Sexta-Feira passada, no Brasil, mesmo quem sequer sabia o significado da palavra em inglês, sabia que Black Friday se referia a descontos consideráveis e que deveria aproveitar para correr e comprar. E sabia disso pois ligava a TV e só se falava nisso. Entrava na internet e só encontrava propagandas de lojas e seus descontos imperdíveis.

A sexta feira negra acontece nos Estados Unidos no dia seguinte ao feriado de Ação de Graças e marca o período de compras para o natal. No dia do evento muitas lojas abrem bem cedo, para atrair o maior número de consumidores através de ofertas. Milhares de pessoas aguardam em filas enormes e, embora não seja um feriado, muitas pessoas ganham o dia de folga e se tornam consumidores com grande potencial.

Todo ano vejo as imagens das grandes filas nos EUA, da correria das pessoas ao entrar nas lojas e sempre penso que algo de errado está acontecendo conosco.
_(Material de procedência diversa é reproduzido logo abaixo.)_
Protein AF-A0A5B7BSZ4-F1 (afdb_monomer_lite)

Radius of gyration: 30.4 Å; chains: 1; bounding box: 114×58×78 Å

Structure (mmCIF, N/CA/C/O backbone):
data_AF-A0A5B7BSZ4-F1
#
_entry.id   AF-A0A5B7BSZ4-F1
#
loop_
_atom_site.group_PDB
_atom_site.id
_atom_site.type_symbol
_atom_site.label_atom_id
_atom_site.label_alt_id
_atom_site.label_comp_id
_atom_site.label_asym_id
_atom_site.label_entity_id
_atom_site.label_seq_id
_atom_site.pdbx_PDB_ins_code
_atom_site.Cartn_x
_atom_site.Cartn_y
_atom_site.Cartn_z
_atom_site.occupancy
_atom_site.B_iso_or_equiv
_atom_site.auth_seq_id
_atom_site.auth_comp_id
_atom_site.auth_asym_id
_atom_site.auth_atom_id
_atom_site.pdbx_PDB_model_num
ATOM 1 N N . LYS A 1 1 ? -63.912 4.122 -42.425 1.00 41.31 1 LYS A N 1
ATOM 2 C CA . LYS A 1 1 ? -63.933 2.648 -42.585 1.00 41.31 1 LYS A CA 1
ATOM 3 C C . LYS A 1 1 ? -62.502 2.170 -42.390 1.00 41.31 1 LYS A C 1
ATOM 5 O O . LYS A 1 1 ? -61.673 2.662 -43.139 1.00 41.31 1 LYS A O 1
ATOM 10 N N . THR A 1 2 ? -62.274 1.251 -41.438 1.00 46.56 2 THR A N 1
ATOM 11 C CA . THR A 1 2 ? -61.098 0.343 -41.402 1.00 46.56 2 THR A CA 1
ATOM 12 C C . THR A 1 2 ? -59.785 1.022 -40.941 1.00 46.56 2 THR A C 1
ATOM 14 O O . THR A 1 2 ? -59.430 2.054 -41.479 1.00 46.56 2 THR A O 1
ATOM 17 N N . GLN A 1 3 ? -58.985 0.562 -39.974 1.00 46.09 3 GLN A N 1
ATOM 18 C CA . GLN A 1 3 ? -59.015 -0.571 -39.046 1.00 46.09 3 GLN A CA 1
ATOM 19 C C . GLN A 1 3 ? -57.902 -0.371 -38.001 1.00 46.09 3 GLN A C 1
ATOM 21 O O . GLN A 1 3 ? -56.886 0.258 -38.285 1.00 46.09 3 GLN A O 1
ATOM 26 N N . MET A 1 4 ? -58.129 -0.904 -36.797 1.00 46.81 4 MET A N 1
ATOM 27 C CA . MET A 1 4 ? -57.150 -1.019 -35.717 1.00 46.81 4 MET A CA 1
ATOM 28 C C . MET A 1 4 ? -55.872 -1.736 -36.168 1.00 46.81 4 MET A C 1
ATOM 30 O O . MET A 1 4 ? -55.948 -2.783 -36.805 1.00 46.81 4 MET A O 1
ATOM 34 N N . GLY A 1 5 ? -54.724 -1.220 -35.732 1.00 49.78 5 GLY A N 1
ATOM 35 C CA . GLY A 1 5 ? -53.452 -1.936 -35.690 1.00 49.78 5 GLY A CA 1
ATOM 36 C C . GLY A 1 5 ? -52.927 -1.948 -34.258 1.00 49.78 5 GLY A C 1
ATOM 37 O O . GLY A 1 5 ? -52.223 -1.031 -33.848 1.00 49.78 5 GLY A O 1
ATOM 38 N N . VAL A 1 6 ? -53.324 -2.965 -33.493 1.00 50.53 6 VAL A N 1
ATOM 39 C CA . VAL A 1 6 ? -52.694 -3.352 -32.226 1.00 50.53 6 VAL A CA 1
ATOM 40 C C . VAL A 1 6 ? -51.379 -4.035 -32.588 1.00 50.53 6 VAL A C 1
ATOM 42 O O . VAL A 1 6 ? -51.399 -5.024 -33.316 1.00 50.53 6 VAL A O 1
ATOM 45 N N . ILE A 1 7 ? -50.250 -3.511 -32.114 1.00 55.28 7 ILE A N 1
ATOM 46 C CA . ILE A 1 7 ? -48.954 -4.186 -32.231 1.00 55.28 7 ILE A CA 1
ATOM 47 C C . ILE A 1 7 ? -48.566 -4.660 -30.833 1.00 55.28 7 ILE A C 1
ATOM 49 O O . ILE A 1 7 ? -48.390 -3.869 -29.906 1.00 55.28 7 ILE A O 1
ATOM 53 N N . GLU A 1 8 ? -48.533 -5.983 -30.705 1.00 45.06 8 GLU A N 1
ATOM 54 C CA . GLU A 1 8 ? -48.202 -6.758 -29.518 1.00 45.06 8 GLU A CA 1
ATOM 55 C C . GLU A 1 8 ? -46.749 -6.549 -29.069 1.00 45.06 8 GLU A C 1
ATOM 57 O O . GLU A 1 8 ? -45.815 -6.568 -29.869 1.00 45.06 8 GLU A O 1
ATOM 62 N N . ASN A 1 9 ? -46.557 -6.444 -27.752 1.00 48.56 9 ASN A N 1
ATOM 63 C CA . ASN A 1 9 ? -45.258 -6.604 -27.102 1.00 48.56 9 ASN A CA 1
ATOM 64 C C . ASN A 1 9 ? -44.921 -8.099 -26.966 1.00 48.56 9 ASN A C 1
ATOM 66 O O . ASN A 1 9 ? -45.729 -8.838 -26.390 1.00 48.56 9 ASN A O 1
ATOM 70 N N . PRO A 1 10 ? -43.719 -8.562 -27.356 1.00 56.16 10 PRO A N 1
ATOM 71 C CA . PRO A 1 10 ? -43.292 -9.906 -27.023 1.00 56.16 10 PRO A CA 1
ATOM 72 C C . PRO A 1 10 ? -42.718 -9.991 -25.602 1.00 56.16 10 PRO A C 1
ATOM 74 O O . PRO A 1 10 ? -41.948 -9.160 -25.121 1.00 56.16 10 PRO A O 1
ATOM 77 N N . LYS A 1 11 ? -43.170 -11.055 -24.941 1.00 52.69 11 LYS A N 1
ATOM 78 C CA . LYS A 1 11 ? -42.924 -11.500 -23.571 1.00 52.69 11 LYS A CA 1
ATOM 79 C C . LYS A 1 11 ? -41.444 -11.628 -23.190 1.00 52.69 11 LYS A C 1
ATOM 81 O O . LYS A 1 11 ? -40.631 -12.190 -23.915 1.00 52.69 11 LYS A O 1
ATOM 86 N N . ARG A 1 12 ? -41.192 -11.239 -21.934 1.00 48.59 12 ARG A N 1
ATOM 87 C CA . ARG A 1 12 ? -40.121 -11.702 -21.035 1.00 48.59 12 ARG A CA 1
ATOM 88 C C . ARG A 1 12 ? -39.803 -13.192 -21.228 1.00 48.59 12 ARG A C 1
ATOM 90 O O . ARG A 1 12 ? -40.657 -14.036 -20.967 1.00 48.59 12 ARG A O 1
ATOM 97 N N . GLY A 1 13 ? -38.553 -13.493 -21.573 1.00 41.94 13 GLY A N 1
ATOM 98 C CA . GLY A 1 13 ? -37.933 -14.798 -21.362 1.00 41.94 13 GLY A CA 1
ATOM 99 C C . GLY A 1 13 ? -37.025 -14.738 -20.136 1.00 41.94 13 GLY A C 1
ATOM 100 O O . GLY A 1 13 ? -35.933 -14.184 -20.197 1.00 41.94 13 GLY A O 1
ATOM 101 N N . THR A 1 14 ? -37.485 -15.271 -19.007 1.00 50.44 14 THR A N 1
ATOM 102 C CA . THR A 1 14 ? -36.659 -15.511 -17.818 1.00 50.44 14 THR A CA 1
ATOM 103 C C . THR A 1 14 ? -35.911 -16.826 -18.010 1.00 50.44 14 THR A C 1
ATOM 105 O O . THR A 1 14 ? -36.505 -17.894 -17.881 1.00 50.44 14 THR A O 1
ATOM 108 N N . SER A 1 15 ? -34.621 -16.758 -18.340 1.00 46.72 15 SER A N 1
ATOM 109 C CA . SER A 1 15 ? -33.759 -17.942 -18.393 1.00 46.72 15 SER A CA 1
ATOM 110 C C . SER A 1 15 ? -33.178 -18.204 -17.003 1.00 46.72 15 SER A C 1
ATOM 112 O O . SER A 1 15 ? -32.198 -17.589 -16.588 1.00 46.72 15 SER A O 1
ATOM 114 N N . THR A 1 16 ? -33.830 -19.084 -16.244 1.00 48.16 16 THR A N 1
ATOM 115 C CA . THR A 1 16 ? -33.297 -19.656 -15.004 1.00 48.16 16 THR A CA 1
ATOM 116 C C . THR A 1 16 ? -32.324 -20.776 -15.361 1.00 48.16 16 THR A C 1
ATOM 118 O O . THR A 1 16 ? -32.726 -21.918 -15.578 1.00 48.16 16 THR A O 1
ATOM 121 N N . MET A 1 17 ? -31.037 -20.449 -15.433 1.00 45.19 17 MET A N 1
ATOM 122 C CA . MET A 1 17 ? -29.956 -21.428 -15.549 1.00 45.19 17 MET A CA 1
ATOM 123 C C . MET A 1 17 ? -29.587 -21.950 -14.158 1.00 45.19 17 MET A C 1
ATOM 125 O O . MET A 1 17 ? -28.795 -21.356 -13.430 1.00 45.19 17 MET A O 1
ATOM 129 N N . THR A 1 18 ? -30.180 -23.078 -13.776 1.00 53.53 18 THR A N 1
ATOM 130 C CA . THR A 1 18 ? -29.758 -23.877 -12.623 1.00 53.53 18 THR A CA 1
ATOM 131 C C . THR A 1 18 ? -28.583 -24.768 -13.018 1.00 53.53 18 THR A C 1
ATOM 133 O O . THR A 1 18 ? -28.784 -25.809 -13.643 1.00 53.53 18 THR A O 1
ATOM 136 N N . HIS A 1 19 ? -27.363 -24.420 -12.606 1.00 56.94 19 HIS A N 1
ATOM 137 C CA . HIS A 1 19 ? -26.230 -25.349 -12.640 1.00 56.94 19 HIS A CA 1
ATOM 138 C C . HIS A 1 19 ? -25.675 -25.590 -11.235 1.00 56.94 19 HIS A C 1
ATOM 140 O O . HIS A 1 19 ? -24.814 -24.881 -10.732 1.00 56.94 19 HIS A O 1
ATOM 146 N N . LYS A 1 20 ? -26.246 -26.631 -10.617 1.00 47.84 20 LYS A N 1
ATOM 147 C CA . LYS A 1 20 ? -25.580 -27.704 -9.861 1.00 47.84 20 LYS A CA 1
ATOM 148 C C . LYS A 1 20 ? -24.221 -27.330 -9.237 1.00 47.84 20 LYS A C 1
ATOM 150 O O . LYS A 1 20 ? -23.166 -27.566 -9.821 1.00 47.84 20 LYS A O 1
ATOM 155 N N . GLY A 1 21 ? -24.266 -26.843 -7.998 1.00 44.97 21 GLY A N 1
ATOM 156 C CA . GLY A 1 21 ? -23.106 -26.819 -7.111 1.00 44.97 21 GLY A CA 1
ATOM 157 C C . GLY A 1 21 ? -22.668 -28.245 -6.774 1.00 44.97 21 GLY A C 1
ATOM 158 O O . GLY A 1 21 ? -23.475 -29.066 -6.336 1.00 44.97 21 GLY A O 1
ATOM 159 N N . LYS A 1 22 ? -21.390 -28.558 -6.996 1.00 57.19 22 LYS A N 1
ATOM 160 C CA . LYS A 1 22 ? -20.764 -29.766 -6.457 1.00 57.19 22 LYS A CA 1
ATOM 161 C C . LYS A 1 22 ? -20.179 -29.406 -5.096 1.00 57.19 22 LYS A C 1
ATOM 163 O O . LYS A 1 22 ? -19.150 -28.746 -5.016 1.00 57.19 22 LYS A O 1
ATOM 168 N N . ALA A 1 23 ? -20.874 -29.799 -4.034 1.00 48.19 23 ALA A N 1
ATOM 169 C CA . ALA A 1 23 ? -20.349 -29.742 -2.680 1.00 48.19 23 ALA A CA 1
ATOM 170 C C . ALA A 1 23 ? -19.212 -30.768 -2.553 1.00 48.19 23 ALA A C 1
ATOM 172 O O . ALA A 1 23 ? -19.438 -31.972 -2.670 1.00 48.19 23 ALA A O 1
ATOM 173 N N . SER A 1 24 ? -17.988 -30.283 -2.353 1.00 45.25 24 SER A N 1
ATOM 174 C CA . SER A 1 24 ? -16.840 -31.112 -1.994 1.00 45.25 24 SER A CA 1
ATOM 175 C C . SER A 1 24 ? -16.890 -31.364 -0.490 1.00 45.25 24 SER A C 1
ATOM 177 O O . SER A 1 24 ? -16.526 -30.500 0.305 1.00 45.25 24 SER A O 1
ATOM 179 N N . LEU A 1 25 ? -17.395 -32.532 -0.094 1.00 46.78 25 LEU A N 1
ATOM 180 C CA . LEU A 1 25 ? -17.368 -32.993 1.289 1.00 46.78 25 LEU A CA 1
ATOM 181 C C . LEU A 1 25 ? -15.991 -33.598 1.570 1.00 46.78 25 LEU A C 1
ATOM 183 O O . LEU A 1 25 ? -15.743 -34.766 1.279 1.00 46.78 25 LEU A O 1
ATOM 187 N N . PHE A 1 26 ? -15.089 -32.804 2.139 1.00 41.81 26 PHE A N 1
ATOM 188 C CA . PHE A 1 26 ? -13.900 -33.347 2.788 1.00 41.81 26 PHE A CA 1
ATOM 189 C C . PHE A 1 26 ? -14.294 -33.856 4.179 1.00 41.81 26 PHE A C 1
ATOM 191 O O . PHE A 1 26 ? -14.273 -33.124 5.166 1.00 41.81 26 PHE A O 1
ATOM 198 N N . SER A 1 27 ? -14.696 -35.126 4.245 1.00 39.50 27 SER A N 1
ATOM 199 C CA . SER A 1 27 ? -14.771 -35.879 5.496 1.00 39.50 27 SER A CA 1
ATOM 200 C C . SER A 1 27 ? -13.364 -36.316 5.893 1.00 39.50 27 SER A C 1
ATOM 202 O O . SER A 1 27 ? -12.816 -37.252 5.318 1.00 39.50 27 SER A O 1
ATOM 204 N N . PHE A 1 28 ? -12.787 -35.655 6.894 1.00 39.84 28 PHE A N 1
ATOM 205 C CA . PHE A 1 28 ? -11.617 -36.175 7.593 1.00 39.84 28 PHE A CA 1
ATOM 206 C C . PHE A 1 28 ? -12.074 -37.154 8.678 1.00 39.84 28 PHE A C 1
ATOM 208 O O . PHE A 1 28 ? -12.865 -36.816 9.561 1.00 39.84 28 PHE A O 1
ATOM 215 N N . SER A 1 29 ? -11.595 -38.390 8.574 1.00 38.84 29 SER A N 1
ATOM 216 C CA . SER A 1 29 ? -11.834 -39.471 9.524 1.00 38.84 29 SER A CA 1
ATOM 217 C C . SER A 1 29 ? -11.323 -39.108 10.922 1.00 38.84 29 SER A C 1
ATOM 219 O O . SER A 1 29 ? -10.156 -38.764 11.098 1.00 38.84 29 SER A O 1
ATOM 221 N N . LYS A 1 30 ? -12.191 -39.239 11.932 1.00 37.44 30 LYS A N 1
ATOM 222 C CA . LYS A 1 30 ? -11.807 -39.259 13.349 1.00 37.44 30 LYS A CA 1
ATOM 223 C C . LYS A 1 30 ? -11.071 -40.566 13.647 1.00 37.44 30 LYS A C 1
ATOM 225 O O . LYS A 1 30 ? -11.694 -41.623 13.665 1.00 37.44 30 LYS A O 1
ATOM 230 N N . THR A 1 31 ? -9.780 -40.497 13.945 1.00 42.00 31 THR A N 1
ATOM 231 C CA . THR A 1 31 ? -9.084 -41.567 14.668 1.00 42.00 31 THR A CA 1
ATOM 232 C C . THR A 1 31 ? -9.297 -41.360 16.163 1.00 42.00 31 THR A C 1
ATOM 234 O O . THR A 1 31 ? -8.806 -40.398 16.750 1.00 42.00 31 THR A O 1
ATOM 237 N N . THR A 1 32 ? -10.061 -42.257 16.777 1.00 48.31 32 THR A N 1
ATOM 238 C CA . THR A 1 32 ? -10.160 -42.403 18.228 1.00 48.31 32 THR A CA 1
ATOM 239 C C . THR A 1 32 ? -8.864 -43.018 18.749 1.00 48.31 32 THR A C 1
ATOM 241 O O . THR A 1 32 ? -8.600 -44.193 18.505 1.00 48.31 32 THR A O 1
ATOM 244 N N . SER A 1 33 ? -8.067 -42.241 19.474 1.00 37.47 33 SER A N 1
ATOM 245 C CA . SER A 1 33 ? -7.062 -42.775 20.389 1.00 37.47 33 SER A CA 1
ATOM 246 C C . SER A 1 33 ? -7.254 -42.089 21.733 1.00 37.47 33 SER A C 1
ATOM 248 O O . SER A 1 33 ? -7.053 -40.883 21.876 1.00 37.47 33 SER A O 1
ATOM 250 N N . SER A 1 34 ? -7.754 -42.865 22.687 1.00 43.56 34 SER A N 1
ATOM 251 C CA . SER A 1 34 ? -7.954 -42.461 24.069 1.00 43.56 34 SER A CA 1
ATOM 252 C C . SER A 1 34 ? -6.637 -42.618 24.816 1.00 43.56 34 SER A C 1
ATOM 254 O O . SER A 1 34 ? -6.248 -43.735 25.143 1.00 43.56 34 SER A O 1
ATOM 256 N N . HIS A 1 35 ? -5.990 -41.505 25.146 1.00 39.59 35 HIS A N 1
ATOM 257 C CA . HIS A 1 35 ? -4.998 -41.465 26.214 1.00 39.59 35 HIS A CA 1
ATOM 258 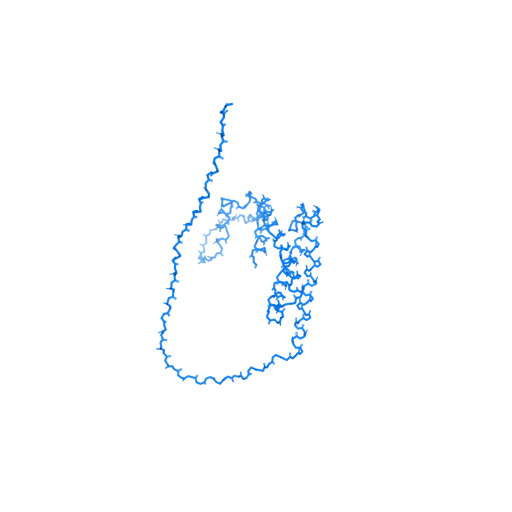C C . HIS A 1 35 ? -5.340 -40.299 27.139 1.00 39.59 35 HIS A C 1
ATOM 260 O O . HIS A 1 35 ? -5.224 -39.131 26.775 1.00 39.59 35 HIS A O 1
ATOM 266 N N . SER A 1 36 ? -5.833 -40.646 28.329 1.00 46.97 36 SER A N 1
ATOM 267 C CA . SER A 1 36 ? -6.036 -39.718 29.435 1.00 46.97 36 SER A CA 1
ATOM 268 C C . SER A 1 36 ? -4.688 -39.182 29.897 1.00 46.97 36 SER A C 1
ATOM 270 O O . SER A 1 36 ? -3.938 -39.882 30.573 1.00 46.97 36 SER A O 1
ATOM 272 N N . SER A 1 37 ? -4.429 -37.919 29.580 1.00 39.66 37 SER A N 1
ATOM 273 C CA . SER A 1 37 ? -3.423 -37.102 30.249 1.00 39.66 37 SER A CA 1
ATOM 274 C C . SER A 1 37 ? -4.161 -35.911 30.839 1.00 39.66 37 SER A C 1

Observo as imagens e o que consigo ver são pessoas desatinadas, correndo, gritando, correndo o risco de serem pisoteadas e mortas. E tudo isso para quê? Para comprar um microondas, uma tv, um celular ou qualquer outro bem de consumo que nos traga um prazer imediato. Observo tudo isso e me pergunto: para onde caminha a humanidade?

Por que queremos ter tantas coisas inúteis? Por que tanta necessidade de consumir? Por que aceitamos ser constantemente bombardeados com propagandas publicitárias que nos dizem que não podemos ficar fora dessas ofertas imperdíveis? As propagandas invadem nossas casas por meio de ligações telefônicas que oferecem ofertas sensacionais, as caixas de entrada dos e-mails lotadas de propagandas, os pop-ups que insistem em abrir quando simplesmente queremos navegar.

Tendo a achar que, mais do que consumidores, nós é que estamos sendo consumidos por uma lógica de mercado que coisifica tudo e todos. Abandonamos a condição de sujeitos livres e passamos a condição de sujeitos submetidos ou sujeitados pelo mercado em que cada um vale o quanto consome. Na contramão da correria por grandes liquidações, exercito minha liberdade e reivindico o meu direito de não comprar.